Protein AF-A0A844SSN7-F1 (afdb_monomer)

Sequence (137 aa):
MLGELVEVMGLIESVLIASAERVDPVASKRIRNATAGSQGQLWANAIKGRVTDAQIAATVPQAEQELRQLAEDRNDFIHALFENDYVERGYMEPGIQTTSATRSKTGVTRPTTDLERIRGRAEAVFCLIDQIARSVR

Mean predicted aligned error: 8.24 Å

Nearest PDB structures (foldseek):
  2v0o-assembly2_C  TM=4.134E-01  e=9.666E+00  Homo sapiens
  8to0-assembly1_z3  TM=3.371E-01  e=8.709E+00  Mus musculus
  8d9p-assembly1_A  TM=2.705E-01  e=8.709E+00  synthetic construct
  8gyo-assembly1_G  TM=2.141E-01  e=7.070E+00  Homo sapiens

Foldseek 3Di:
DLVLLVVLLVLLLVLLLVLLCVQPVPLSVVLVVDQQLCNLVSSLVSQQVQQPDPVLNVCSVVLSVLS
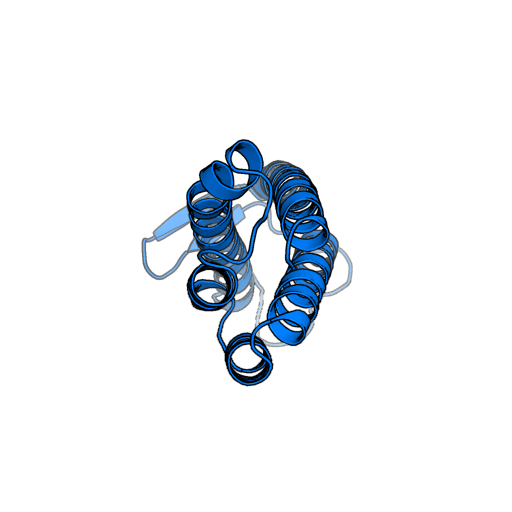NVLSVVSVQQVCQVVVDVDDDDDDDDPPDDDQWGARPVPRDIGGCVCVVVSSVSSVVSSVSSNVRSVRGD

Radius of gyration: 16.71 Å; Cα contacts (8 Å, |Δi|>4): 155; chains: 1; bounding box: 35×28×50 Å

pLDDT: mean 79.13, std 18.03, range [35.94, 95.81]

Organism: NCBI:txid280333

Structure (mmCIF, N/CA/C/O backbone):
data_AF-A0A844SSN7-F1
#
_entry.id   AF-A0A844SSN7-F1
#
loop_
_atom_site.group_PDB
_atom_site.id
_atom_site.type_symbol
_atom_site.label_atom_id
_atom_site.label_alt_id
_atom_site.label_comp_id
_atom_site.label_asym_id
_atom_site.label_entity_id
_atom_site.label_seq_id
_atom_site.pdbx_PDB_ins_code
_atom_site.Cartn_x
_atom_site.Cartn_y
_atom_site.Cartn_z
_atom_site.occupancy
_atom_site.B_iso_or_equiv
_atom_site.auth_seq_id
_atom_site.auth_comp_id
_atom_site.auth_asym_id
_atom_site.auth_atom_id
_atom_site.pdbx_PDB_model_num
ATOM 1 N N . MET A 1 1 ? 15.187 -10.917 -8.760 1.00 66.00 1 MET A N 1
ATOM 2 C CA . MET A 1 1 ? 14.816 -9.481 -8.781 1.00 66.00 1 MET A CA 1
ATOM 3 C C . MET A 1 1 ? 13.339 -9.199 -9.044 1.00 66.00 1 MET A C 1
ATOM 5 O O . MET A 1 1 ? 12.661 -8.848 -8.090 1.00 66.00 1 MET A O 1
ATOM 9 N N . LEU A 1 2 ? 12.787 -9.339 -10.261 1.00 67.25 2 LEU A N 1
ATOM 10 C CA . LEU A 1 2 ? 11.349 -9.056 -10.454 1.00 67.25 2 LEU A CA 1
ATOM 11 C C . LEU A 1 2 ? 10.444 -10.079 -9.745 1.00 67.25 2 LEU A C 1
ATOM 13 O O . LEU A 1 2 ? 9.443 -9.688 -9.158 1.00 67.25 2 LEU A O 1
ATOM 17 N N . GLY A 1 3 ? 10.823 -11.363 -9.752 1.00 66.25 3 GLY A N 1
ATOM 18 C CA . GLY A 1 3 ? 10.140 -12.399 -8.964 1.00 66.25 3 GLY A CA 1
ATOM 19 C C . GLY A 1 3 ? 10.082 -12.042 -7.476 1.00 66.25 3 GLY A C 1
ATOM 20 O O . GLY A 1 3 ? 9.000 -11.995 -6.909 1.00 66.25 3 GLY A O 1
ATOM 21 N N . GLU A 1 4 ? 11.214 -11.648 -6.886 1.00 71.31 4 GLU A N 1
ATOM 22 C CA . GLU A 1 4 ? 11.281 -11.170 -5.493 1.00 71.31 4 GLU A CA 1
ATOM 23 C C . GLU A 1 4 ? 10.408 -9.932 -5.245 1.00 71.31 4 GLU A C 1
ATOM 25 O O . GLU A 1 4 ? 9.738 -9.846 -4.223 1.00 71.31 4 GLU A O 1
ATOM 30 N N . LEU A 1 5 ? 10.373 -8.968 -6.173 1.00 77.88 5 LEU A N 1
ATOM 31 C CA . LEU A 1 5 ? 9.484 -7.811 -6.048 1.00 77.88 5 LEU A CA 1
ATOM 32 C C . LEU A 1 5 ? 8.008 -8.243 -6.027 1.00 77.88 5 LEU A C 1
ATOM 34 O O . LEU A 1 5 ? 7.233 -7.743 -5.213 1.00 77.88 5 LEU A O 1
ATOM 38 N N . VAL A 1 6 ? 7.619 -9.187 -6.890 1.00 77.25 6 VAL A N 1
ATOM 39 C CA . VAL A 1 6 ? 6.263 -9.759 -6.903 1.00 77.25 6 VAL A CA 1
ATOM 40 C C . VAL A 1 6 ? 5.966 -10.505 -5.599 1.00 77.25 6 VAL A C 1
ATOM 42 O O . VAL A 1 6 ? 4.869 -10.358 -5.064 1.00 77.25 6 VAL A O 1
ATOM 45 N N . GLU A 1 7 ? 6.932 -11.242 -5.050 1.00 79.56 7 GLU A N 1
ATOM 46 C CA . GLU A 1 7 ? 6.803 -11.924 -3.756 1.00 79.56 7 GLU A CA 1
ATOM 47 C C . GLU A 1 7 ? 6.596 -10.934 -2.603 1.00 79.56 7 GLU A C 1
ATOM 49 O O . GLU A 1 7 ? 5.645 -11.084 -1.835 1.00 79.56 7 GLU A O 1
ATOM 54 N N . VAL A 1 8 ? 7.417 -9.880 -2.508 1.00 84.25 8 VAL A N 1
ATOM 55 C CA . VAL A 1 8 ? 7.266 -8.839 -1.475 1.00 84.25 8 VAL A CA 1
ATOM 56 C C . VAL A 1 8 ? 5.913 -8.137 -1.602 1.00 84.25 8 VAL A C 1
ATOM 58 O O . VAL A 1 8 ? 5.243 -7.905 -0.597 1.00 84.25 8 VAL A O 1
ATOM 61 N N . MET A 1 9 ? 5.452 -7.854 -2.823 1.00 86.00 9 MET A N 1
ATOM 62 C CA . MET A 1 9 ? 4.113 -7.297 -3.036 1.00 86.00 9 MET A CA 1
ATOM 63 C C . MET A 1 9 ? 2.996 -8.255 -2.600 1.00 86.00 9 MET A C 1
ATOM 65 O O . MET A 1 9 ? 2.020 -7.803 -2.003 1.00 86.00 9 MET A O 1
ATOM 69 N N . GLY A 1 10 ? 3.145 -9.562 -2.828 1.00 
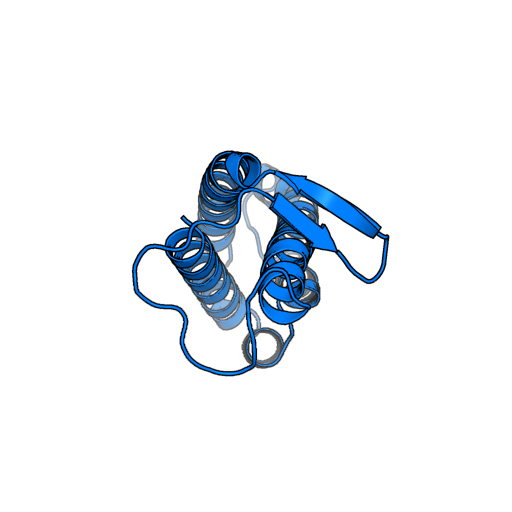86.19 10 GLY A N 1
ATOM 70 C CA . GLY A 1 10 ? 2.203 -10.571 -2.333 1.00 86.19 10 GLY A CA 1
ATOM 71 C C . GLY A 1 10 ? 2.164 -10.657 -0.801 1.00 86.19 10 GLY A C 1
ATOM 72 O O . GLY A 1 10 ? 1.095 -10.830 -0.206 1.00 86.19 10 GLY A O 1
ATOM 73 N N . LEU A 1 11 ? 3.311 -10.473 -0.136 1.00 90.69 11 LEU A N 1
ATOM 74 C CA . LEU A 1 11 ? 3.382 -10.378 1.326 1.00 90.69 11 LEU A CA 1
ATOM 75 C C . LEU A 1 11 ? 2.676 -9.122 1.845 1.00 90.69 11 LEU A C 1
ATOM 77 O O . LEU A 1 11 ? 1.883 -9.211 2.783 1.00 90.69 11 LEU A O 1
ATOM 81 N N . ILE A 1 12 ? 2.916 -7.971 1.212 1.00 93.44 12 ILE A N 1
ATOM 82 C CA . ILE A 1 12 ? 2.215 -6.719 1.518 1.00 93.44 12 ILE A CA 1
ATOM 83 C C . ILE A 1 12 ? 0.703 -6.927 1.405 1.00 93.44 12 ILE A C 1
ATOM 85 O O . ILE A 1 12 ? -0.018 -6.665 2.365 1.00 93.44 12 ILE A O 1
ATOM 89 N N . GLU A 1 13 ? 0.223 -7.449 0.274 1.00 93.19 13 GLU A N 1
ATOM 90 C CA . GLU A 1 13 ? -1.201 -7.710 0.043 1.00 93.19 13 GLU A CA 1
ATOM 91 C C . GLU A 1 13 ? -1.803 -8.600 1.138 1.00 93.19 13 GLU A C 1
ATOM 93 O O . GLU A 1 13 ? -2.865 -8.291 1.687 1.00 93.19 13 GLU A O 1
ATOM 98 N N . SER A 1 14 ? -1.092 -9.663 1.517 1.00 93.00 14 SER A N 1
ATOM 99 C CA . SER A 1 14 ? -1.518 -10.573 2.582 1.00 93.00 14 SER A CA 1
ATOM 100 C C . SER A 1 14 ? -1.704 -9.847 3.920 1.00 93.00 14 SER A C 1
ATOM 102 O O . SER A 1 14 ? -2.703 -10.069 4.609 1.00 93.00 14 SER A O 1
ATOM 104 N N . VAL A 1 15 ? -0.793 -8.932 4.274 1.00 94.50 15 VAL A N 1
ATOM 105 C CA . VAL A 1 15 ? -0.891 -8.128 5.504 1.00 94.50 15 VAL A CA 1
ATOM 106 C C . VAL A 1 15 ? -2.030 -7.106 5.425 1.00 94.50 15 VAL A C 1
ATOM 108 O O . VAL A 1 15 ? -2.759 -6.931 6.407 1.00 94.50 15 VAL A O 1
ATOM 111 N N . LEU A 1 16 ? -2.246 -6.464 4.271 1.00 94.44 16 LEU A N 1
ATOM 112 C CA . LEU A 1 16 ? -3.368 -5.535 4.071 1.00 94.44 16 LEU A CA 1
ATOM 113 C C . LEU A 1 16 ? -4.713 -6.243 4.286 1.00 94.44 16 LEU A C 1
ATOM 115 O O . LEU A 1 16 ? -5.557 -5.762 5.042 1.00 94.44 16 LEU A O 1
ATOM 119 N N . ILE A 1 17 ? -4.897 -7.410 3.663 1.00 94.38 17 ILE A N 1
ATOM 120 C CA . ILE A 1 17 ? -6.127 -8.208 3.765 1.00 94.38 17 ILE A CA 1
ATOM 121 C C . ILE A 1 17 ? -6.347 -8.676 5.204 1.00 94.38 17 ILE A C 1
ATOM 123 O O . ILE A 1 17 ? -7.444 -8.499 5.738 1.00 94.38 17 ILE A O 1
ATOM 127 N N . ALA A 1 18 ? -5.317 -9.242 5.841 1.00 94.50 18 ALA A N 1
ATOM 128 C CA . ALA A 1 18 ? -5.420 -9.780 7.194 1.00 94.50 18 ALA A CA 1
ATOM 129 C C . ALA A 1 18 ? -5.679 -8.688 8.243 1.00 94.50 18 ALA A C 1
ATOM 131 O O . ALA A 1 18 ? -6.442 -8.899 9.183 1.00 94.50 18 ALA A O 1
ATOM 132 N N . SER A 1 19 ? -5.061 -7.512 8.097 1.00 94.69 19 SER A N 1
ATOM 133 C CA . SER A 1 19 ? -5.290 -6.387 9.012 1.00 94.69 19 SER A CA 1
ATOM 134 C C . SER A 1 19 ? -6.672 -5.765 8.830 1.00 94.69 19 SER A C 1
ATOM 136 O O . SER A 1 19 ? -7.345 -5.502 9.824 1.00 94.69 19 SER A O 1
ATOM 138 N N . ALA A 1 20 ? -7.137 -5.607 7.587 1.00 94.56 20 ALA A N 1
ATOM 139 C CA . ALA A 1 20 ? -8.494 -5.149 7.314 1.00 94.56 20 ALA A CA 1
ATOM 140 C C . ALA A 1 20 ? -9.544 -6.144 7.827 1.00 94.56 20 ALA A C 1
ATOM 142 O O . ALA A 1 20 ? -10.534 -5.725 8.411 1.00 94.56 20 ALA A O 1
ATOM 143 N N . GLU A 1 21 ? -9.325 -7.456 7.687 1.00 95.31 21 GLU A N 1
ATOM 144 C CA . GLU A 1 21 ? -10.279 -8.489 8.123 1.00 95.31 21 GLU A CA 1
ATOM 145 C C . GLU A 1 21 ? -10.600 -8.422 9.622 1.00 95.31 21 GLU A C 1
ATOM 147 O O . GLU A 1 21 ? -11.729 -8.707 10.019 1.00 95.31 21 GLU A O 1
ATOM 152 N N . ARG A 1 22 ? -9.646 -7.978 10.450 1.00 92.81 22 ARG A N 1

· · · · ·

_WHAT TO PRODUCE_
Could you give again exactly the lines from the line containing "ATOM 115 O O" through the final line of the data above, and no others?

_REPLY_
ATOM 115 O O . LEU A 1 16 ? -5.557 -5.762 5.042 1.00 94.44 16 LEU A O 1
ATOM 119 N N . ILE A 1 17 ? -4.897 -7.410 3.663 1.00 94.38 17 ILE A N 1
ATOM 120 C CA . ILE A 1 17 ? -6.127 -8.208 3.765 1.00 94.38 17 ILE A CA 1
ATOM 121 C C . ILE A 1 17 ? -6.347 -8.676 5.204 1.00 94.38 17 ILE A C 1
ATOM 123 O O . ILE A 1 17 ? -7.444 -8.499 5.738 1.00 94.38 17 ILE A O 1
ATOM 127 N N . ALA A 1 18 ? -5.317 -9.242 5.841 1.00 94.50 18 ALA A N 1
ATOM 128 C CA . ALA A 1 18 ? -5.420 -9.780 7.194 1.00 94.50 18 ALA A CA 1
ATOM 129 C C . ALA A 1 18 ? -5.679 -8.688 8.243 1.00 94.50 18 ALA A C 1
ATOM 131 O O . ALA A 1 18 ? -6.442 -8.899 9.183 1.00 94.50 18 ALA A O 1
ATOM 132 N N . SER A 1 19 ? -5.061 -7.512 8.097 1.00 94.69 19 SER A N 1
ATOM 133 C CA . SER A 1 19 ? -5.290 -6.387 9.012 1.00 94.69 19 SER A CA 1
ATOM 134 C C . SER A 1 19 ? -6.672 -5.765 8.830 1.00 94.69 19 SER A C 1
ATOM 136 O O . SER A 1 19 ? -7.345 -5.502 9.824 1.00 94.69 19 SER A O 1
ATOM 138 N N . ALA A 1 20 ? -7.137 -5.607 7.587 1.00 94.56 20 ALA A N 1
ATOM 139 C CA . ALA A 1 20 ? -8.494 -5.149 7.314 1.00 94.56 20 ALA A CA 1
ATOM 140 C C . ALA A 1 20 ? -9.544 -6.144 7.827 1.00 94.56 20 ALA A C 1
ATOM 142 O O . ALA A 1 20 ? -10.534 -5.725 8.411 1.00 94.56 20 ALA A O 1
ATOM 143 N N . GLU A 1 21 ? -9.325 -7.456 7.687 1.00 95.31 21 GLU A N 1
ATOM 144 C CA . GLU A 1 21 ? -10.279 -8.489 8.123 1.00 95.31 21 GLU A CA 1
ATOM 145 C C . GLU A 1 21 ? -10.600 -8.422 9.622 1.00 95.31 21 GLU A C 1
ATOM 147 O O . GLU A 1 21 ? -11.729 -8.707 10.019 1.00 95.31 21 GLU A O 1
ATOM 152 N N . ARG A 1 22 ? -9.646 -7.978 10.450 1.00 92.81 22 ARG A N 1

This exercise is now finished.